Both, model results and data, are restricted to the shadowing region, i.e. to
$x_{\mbox{\scriptsize Bj}}<0.005$ and $Q^2<1$~GeV$^2$.
We find a good agreement in the whole $z$-range.

Feynman-$x$ distributions are usually studied in
terms of the one-particle inclusive variable $F(x_{\mbox{\scriptsize F}})$
defined as
\begin{equation}
\label{xf_def}
F(x_{\mbox{\scriptsize F}})=\frac{1}{\sigma_{\gamma A}^{\mbox{\scriptsize tot}}}
\frac{2E}{\pi W}\frac{d\sigma}{dx_{\mbox{\scriptsize F}}}, \qquad
x_{\mbox{\scriptsize F}}=\frac{2p_\parallel}{W}.
\end{equation}
The quantities $E$, $p_\parallel$, and $W=\sqrt{s}$ denote the energy and
longitudinal momentum in the photon--nucleon c.m.\ system, and the 
photon--nucleon c.m.\ energy, resp.
The Feynman-$x$ distribution of positively
and negatively charged hadrons is given together with data~\cite{Loomis79}
in Fig.\ \ref{mupA490zhpm}c for muon--deuterium interactions at 147~GeV.
Here, the photon virtualities are restricted to the range 
$0.5<Q^2<3$~GeV$^2$ and the photon--nucleon c.m.\ energies to $W>10$~GeV.
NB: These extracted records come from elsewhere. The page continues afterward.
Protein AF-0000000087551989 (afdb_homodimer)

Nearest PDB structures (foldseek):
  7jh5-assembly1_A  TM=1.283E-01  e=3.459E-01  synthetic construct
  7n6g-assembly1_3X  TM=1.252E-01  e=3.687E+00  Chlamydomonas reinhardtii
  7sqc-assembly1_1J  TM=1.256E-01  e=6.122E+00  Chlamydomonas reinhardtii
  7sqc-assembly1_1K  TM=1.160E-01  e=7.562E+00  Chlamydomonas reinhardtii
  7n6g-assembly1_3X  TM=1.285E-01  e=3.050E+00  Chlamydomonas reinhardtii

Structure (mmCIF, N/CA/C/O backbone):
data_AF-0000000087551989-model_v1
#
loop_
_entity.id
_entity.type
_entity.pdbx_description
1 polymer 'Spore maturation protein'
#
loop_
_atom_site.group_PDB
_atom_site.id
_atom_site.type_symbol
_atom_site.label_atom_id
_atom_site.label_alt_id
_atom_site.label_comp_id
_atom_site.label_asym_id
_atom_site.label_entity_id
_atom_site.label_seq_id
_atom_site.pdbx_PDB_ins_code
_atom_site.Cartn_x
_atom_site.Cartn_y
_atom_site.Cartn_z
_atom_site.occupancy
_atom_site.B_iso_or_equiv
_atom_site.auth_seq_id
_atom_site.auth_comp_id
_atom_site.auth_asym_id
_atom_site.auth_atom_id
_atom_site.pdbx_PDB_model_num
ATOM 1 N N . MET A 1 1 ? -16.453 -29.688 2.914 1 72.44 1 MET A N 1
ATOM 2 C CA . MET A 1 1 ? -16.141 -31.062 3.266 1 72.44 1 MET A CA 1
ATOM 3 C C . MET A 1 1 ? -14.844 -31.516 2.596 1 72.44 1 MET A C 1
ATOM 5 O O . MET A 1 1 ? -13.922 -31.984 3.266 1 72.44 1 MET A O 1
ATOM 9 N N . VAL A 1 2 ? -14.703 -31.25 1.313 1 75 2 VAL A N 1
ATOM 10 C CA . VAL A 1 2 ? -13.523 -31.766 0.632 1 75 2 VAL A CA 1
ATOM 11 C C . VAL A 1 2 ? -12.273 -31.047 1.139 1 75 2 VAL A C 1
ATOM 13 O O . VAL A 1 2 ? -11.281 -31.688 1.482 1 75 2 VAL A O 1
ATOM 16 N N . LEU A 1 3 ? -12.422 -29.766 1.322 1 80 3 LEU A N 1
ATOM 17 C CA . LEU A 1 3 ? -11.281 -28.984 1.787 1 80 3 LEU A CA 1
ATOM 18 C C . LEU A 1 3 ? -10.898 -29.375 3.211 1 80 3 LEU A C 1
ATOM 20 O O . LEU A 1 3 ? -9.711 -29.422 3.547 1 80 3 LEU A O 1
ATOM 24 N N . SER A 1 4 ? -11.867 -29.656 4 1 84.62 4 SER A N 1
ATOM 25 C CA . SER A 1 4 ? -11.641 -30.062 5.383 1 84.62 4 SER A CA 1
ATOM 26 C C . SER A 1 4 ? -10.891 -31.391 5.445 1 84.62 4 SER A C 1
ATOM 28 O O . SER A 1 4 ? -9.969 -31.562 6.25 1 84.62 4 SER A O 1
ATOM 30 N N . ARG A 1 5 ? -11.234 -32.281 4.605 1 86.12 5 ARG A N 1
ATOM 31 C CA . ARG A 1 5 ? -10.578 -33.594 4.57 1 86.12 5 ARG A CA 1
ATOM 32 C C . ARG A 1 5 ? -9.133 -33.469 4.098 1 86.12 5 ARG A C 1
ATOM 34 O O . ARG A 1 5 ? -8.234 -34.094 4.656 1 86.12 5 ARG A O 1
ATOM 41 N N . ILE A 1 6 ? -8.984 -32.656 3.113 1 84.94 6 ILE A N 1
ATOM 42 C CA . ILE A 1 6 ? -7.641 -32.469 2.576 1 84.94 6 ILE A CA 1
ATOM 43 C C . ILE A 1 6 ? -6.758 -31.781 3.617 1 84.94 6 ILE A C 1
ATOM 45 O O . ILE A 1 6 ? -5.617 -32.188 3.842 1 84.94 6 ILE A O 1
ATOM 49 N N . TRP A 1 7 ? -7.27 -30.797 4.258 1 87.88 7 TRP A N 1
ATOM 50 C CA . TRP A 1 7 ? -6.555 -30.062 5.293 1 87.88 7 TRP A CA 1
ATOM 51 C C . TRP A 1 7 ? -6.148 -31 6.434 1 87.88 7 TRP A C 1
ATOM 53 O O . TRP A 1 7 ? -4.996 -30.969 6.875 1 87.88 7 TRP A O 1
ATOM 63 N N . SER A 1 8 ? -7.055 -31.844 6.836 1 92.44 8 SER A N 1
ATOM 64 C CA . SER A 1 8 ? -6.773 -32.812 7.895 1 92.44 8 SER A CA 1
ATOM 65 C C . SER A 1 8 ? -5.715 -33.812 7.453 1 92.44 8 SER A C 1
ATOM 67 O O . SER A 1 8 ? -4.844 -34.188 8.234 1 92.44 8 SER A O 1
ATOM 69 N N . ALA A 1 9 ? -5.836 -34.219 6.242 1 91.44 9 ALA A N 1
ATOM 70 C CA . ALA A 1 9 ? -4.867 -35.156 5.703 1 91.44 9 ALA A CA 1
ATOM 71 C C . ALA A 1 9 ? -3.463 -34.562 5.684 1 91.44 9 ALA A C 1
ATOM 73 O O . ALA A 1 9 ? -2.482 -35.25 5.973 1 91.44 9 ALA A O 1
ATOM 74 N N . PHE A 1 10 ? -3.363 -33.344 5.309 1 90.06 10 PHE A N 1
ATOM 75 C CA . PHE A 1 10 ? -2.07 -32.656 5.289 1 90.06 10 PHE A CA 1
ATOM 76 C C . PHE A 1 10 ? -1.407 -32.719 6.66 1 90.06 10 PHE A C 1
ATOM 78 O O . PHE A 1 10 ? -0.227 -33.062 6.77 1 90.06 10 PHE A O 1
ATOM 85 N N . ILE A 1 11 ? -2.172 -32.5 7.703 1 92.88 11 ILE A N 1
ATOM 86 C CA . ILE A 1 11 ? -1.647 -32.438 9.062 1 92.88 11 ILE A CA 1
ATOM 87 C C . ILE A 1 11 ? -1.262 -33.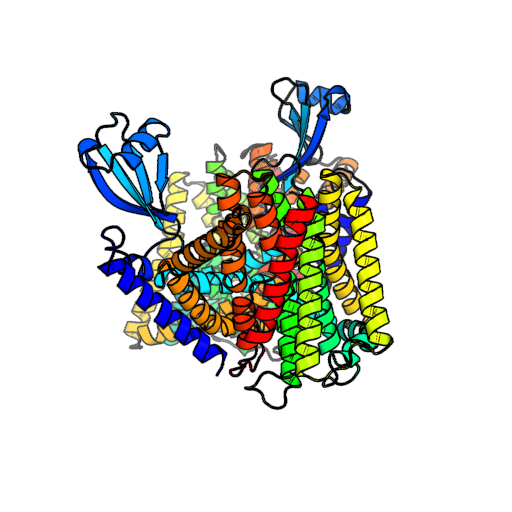844 9.531 1 92.88 11 ILE A C 1
ATOM 89 O O . ILE A 1 11 ? -0.161 -34.062 10.047 1 92.88 11 ILE A O 1
ATOM 93 N N . ILE A 1 12 ? -2.092 -34.781 9.266 1 95.06 12 ILE A N 1
ATOM 94 C CA . ILE A 1 12 ? -1.87 -36.156 9.727 1 95.06 12 ILE A CA 1
ATOM 95 C C . ILE A 1 12 ? -0.653 -36.719 9.016 1 95.06 12 ILE A C 1
ATOM 97 O O . ILE A 1 12 ? 0.231 -37.312 9.656 1 95.06 12 ILE A O 1
ATOM 101 N N . VAL A 1 13 ? -0.599 -36.562 7.738 1 93.88 13 VAL A N 1
ATOM 102 C CA . VAL A 1 13 ? 0.501 -37.125 6.953 1 93.88 13 VAL A CA 1
ATOM 103 C C . VAL A 1 13 ? 1.813 -36.469 7.367 1 93.88 13 VAL A C 1
ATOM 105 O O . VAL A 1 13 ? 2.842 -37.125 7.496 1 93.88 13 VAL A O 1
ATOM 108 N N . ALA A 1 14 ? 1.792 -35.188 7.566 1 93.62 14 ALA A N 1
ATOM 109 C CA . ALA A 1 14 ? 2.998 -34.438 7.949 1 93.62 14 ALA A CA 1
ATOM 110 C C . ALA A 1 14 ? 3.549 -34.969 9.281 1 93.62 14 ALA A C 1
ATOM 112 O O . ALA A 1 14 ? 4.742 -35.25 9.391 1 93.62 14 ALA A O 1
ATOM 113 N N . ILE A 1 15 ? 2.689 -35.125 10.234 1 94.44 15 ILE A N 1
ATOM 114 C CA . ILE A 1 15 ? 3.121 -35.531 11.57 1 94.44 15 ILE A CA 1
ATOM 115 C C . ILE A 1 15 ? 3.553 -37 11.531 1 94.44 15 ILE A C 1
ATOM 117 O O . ILE A 1 15 ? 4.527 -37.375 12.188 1 94.44 15 ILE A O 1
ATOM 121 N N . ALA A 1 16 ? 2.887 -37.781 10.742 1 95.06 16 ALA A N 1
ATOM 122 C CA . ALA A 1 16 ? 3.244 -39.188 10.602 1 95.06 16 ALA A CA 1
ATOM 123 C C . ALA A 1 16 ? 4.637 -39.344 10 1 95.06 16 ALA A C 1
ATOM 125 O O . ALA A 1 16 ? 5.457 -40.125 10.508 1 95.06 16 ALA A O 1
ATOM 126 N N . ILE A 1 17 ? 4.855 -38.688 9.016 1 93.38 17 ILE A N 1
ATOM 127 C CA . ILE A 1 17 ? 6.145 -38.781 8.336 1 93.38 17 ILE A CA 1
ATOM 128 C C . ILE A 1 17 ? 7.246 -38.219 9.234 1 93.38 17 ILE A C 1
ATOM 130 O O . ILE A 1 17 ? 8.336 -38.812 9.312 1 93.38 17 ILE A O 1
ATOM 134 N N . ALA A 1 18 ? 6.961 -37.125 9.867 1 93.5 18 ALA A N 1
ATOM 135 C CA . ALA A 1 18 ? 7.934 -36.562 10.805 1 93.5 18 ALA A CA 1
ATOM 136 C C . ALA A 1 18 ? 8.266 -37.562 11.906 1 93.5 18 ALA A C 1
ATOM 138 O O . ALA A 1 18 ? 9.43 -37.688 12.312 1 93.5 18 ALA A O 1
ATOM 139 N N . SER A 1 19 ? 7.285 -38.281 12.359 1 94.44 19 SER A N 1
ATOM 140 C CA . SER A 1 19 ? 7.488 -39.281 13.398 1 94.44 19 SER A CA 1
ATOM 141 C C . SER A 1 19 ? 8.352 -40.438 12.898 1 94.44 19 SER A C 1
ATOM 143 O O . SER A 1 19 ? 9.219 -40.906 13.617 1 94.44 19 SER A O 1
ATOM 145 N N . ILE A 1 20 ? 8.117 -40.781 11.68 1 93 20 ILE A N 1
ATOM 146 C CA . ILE A 1 20 ? 8.898 -41.875 11.078 1 93 20 ILE A CA 1
ATOM 147 C C . ILE A 1 20 ? 10.352 -41.406 10.922 1 93 20 ILE A C 1
ATOM 149 O O . ILE A 1 20 ? 11.281 -42.156 11.227 1 93 20 ILE A O 1
ATOM 153 N N . LYS A 1 21 ? 10.531 -40.25 10.492 1 90 21 LYS A N 1
ATOM 154 C CA . LYS A 1 21 ? 11.883 -39.719 10.312 1 90 21 LYS A CA 1
ATOM 155 C C . LYS A 1 21 ? 12.594 -39.562 11.656 1 90 21 LYS A C 1
ATOM 157 O O . LYS A 1 21 ? 13.797 -39.781 11.766 1 90 21 LYS A O 1
ATOM 162 N N . TYR A 1 22 ? 11.844 -39.125 12.633 1 90.88 22 TYR A N 1
ATOM 163 C CA . TYR A 1 22 ? 12.398 -38.969 13.969 1 90.88 22 TYR A CA 1
ATOM 164 C C . TYR A 1 22 ? 12.914 -40.281 14.508 1 90.88 22 TYR A C 1
ATOM 166 O O . TYR A 1 22 ? 13.984 -40.344 15.125 1 90.88 22 TYR A O 1
ATOM 174 N N . ILE A 1 23 ? 12.25 -41.344 14.203 1 91.88 23 ILE A N 1
ATOM 175 C CA . ILE A 1 23 ? 12.586 -42.688 14.742 1 91.88 23 ILE A CA 1
ATOM 176 C C . ILE A 1 23 ? 13.648 -43.344 13.859 1 91.88 23 ILE A C 1
ATOM 178 O O . ILE A 1 23 ? 14.562 -44 14.367 1 91.88 23 ILE A O 1
ATOM 182 N N . SER A 1 24 ? 13.602 -43.094 12.594 1 88 24 SER A N 1
ATOM 183 C CA . SER A 1 24 ? 14.406 -43.875 11.641 1 88 24 SER A CA 1
ATOM 184 C C . SER A 1 24 ? 15.797 -43.25 11.484 1 88 24 SER A C 1
ATOM 186 O O . SER A 1 24 ? 16.734 -43.938 11.055 1 88 24 SER A O 1
ATOM 188 N N . SER A 1 25 ? 15.883 -42 11.602 1 84.06 25 SER A N 1
ATOM 189 C CA . SER A 1 25 ? 17.156 -41.344 11.312 1 84.06 25 SER A CA 1
ATOM 190 C C . SER A 1 25 ? 17.609 -40.469 12.461 1 84.06 25 SER A C 1
ATOM 192 O O . SER A 1 25 ? 16.812 -39.719 13.016 1 84.06 25 SER A O 1
ATOM 194 N N . ASP A 1 26 ? 18.891 -40.5 12.734 1 81.81 26 ASP A N 1
ATOM 195 C CA . ASP A 1 26 ? 19.484 -39.656 13.789 1 81.81 26 ASP A CA 1
ATOM 196 C C . ASP A 1 26 ? 19.672 -38.219 13.328 1 81.81 26 ASP A C 1
ATOM 198 O O . ASP A 1 26 ? 19.891 -37.344 14.141 1 81.81 26 ASP A O 1
ATOM 202 N N . HIS A 1 27 ? 19.5 -38.031 12.102 1 83.38 27 HIS A N 1
ATOM 203 C CA . HIS A 1 27 ? 19.719 -36.719 11.555 1 83.38 27 HIS A CA 1
ATOM 204 C C . 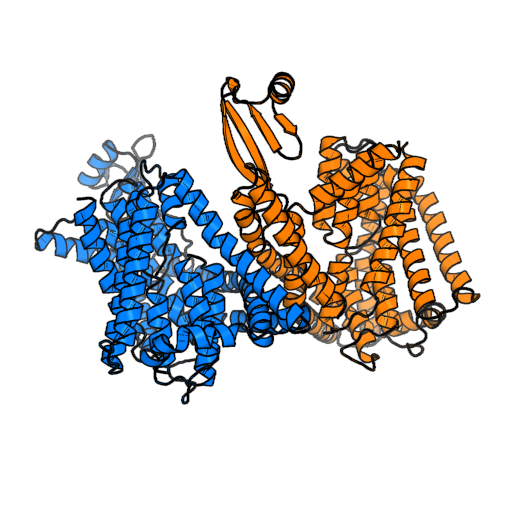HIS A 1 27 ? 18.5 -35.812 11.758 1 83.38 27 HIS A C 1
ATOM 206 O O . HIS A 1 27 ? 18.578 -34.594 11.547 1 83.38 27 HIS A O 1
ATOM 212 N N . TYR A 1 28 ? 17.359 -36.406 12.258 1 88.25 28 TYR A N 1
ATOM 213 C CA . TYR A 1 28 ? 16.109 -35.656 12.336 1 88.25 28 TYR A CA 1
ATOM 214 C C . TYR A 1 28 ? 15.562 -35.656 13.758 1 88.25 28 TYR A C 1
ATOM 216 O O . TYR A 1 28 ? 14.344 -35.719 13.961 1 88.25 28 TYR A O 1
ATOM 224 N N . LYS A 1 29 ? 16.453 -35.594 14.68 1 86.94 29 LYS A N 1
ATOM 225 C CA . LYS A 1 29 ? 16.047 -35.656 16.078 1 86.94 29 LYS A CA 1
ATOM 226 C C . LYS A 1 29 ? 15.352 -34.375 16.516 1 86.94 29 LYS A C 1
ATOM 228 O O . LYS A 1 29 ? 14.617 -34.344 17.5 1 86.94 29 LYS A O 1
ATOM 233 N N . THR A 1 30 ? 15.562 -33.281 15.773 1 88.56 30 THR A N 1
ATOM 234 C CA . THR A 1 30 ? 14.961 -32 16.156 1 88.56 30 THR A CA 1
ATOM 235 C C . THR A 1 30 ? 13.828 -31.641 15.203 1 88.56 30 THR A C 1
ATOM 237 O O . THR A 1 30 ? 13.422 -30.484 15.133 1 88.56 30 THR A O 1
ATOM 240 N N . ILE A 1 31 ? 13.305 -32.594 14.586 1 90.56 31 ILE A N 1
ATOM 241 C CA . ILE A 1 31 ? 12.367 -32.344 13.5 1 90.56 31 ILE A CA 1
ATOM 242 C C . ILE A 1 31 ? 11.094 -31.703 14.055 1 90.56 31 ILE A C 1
ATOM 244 O O . ILE A 1 31 ? 10.5 -30.812 13.438 1 90.56 31 ILE A O 1
ATOM 248 N N . PHE A 1 32 ? 10.625 -32.094 15.25 1 92.88 32 PHE A N 1
ATOM 249 C CA . PHE A 1 32 ? 9.414 -31.547 15.836 1 92.88 32 PHE A CA 1
ATOM 250 C C . PHE A 1 32 ? 9.602 -30.078 16.172 1 92.88 32 PHE A C 1
ATOM 252 O O . PHE A 1 32 ? 8.695 -29.266 15.969 1 92.88 32 PHE A O 1
ATOM 259 N N . ASN A 1 33 ? 10.75 -29.766 16.672 1 92.06 33 ASN A N 1
ATOM 260 C CA . ASN A 1 33 ? 11.07 -28.375 16.953 1 92.06 33 ASN A CA 1
ATOM 261 C C . ASN A 1 33 ? 11.109 -27.547 15.664 1 92.06 33 ASN A C 1
ATOM 263 O O . ASN A 1 33 ? 10.625 -26.422 15.633 1 92.06 33 ASN A O 1
ATOM 267 N N . ASP A 1 34 ? 11.672 -28.125 14.68 1 91.69 34 ASP A N 1
ATOM 268 C CA . ASP A 1 34 ? 11.773 -27.438 13.391 1 91.69 34 ASP A CA 1
ATOM 269 C C . ASP A 1 34 ? 10.391 -27.141 12.812 1 91.69 34 ASP A C 1
ATOM 271 O O . ASP A 1 34 ? 10.18 -26.094 12.211 1 91.69 34 ASP A O 1
ATOM 275 N N . MET A 1 35 ? 9.555 -28.047 13.023 1 93.44 35 MET A N 1
ATOM 276 C CA . MET A 1 35 ? 8.211 -27.938 12.461 1 93.44 35 MET A CA 1
ATOM 277 C C . MET A 1 35 ? 7.414 -26.844 13.164 1 93.44 35 MET A C 1
ATOM 279 O O . MET A 1 35 ? 6.512 -26.25 12.57 1 93.44 35 MET A O 1
ATOM 283 N N . VAL A 1 36 ? 7.781 -26.547 14.383 1 94.19 36 VAL A N 1
ATOM 284 C CA . VAL A 1 36 ? 6.98 -25.609 15.164 1 94.19 36 VAL A CA 1
ATOM 285 C C . VAL A 1 36 ? 7.633 -24.234 15.141 1 94.19 36 VAL A C 1
ATOM 287 O O . VAL A 1 36 ? 6.988 -23.234 14.789 1 94.19 36 VAL A O 1
ATOM 290 N N . VAL A 1 37 ? 8.984 -24.172 15.391 1 92.75 37 VAL A N 1
ATOM 291 C CA . VAL A 1 37 ? 9.586 -22.859 15.602 1 92.75 37 VAL A CA 1
ATOM 292 C C . VAL A 1 37 ? 10.734 -22.656 14.617 1 92.75 37 VAL A C 1
ATOM 294 O O . VAL A 1 37 ? 11.352 -21.578 14.594 1 92.75 37 VAL A O 1
ATOM 297 N N . GLY A 1 38 ? 10.977 -23.594 13.805 1 89.94 38 GLY A N 1
ATOM 298 C CA . GLY A 1 38 ? 12.078 -23.438 12.867 1 89.94 38 GLY A CA 1
ATOM 299 C C . GLY A 1 38 ? 11.891 -22.281 11.898 1 89.94 38 GLY A C 1
ATOM 300 O O . GLY A 1 38 ? 10.758 -21.891 11.617 1 89.94 38 GLY A O 1
ATOM 301 N N . LYS A 1 39 ? 13.008 -21.688 11.445 1 89.25 39 LYS A N 1
ATOM 302 C CA . LYS A 1 39 ? 13 -20.609 10.461 1 89.25 39 LYS A CA 1
ATOM 303 C C . LYS A 1 39 ? 13.609 -21.047 9.141 1 89.25 39 LYS A C 1
ATOM 305 O O . LYS A 1 39 ? 14.688 -21.656 9.125 1 89.25 39 LYS A O 1
ATOM 310 N N . GLY A 1 40 ? 12.883 -20.719 8.172 1 84.88 40 GLY A N 1
ATOM 311 C CA . GLY A 1 40 ? 13.391 -21.078 6.855 1 84.88 40 GLY A CA 1
ATOM 312 C C . GLY A 1 40 ? 14.781 -20.531 6.586 1 84.88 40 GLY A C 1
ATOM 313 O O . GLY A 1 40 ? 15.047 -19.344 6.832 1 84.88 40 GLY A O 1
ATOM 314 N N . GLY A 1 41 ? 15.617 -21.391 6.074 1 78.5 41 GLY A N 1
ATOM 315 C CA . GLY A 1 41 ? 16.969 -20.984 5.715 1 78.5 41 GLY A CA 1
ATOM 316 C C . GLY A 1 41 ? 17.969 -21.188 6.832 1 78.5 41 GLY A C 1
ATOM 317 O O . GLY A 1 41 ? 19.172 -21.125 6.609 1 78.5 41 GLY A O 1
ATOM 318 N N . ASP A 1 42 ? 17.484 -21.469 7.992 1 82.81 42 ASP A N 1
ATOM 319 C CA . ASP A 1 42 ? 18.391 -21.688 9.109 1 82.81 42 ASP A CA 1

Finally, we compare in Fig.\ \ref{mupdeu147pt}a the transverse momentum
distributions of charged particles in different ranges of 
$x_{\mbox{\scriptsize F}}$ again to data on muon--deuterium interactions from 
Ref.~\cite{Loomis79}. Our results are presented as histograms whereas
fits to measured $p_\perp$-distributions are shown as continuous lines.
The experimental uncertainties are increasing with $p_\perp$ and are at
least of the order of the differences between the fits for positive and
negative particles~\cite{Loomis79}. They do not allow to draw conclusions
concerning the disagreement between model predictions and data at large
transverse momenta.
The dependence of the average transverse momenta of charged particles
on $x_{\mbox{\scriptsize F}}$ is shown in Fig.\ \ref{mupdeu147pt}b. 
%
\subsubsection{The nuclear dependence of particle production}
%
In order to study the dependence of particle production on the mass number
$A$ of the nuclear target, inclusive single particle cross sections, like
pseudorapidity ($d\sigma/d\eta$), transverse
momentum ($d\sigma/dp_{\perp}^2$), or Feynman-$x$
distributions ($d\sigma/dx_{\mbox{\scriptsize F}}$), are usually fitted
to a $A^{\alpha}$-behavior.
In the projectile fragmentation region of photon--nucleus collisions we
expect $\alpha$ to approach unity (i) for small $q\bar{q}$--nucleon cross
sections, such as at low energies or for $Q^2>0$, (ii) at high energies
for interactions becoming more point-like, and (iii) at large transverse
momenta due to hard interactions.
In the fragmentation region of the target nucleus $\alpha$ can exceed the
value of one due to the formation zone intranuclear cascade, an effect being
outside the scope of the present paper. Here, we restrict our discussion to 
the photon fragmentation region.

In Fig.\ \ref{iAalp} we show fits to results of the model on interactions
of real and weakly virtual photons ($Q^2=1$~GeV$^2$) with carbon,
aluminum, copper, silver, xenon, and gold. Only charged particles with
Lorentz-$\beta>0.7$ (shower particles) are taken into consideration.
The dependences of $\alpha$ on the pseudorapidity (a), on the transverse
momentum (b), and on the Feynman-$x$ 
variable (c) are plotted for a laboratory energy of 250~GeV.
At all values of the studied variables $\alpha$ is larger for virtual
than for real photon projectiles. This stronger $A$-dependence of the cross 
sections for virtual photons is due to the $Q^2$-dependence of the effective
$q\bar q$--nucleon cross sections $\sigma_{VN}$ 
(Eq.(\ref{GVDM-sig_gn-sig_VN})). It demonstrates that the previously discussed
property of the model, the
$Q^2$-dependence of shadowing (see Fig.\ \ref{icunutnh}), is clearly
visible also in inclusive particle distributions.
It might be interesting to study this effect also experimentally.
%
\subsection{Jet photoproduction off nuclei at HERA-energies}
%
Studying jet
production in direct and resolved photon events in $\gamma p$ interactions
striking differences have been observed by the 
experiments~\cite{Tanaka92,Aid95c,Derrick95f}. Therefore one
can expect to observe similar effects when comparing point-like and
resolved photon processes in photon--nucleus interactions.
In the following, properties of hadronic jets produced in interactions of
real photons with nuclei are studied at energies which might be reached
with nuclear beams at HERA. Assuming nuclei with equal numbers of protons 
and neutrons the nuclear beam will have an energy per nucleon of 
410~GeV~\cite{Arneodo96}.
With an average photon energy of about half of the electron energy 
(27.6~GeV) the photon--nucleon c.m.\ energy will be about 150~GeV.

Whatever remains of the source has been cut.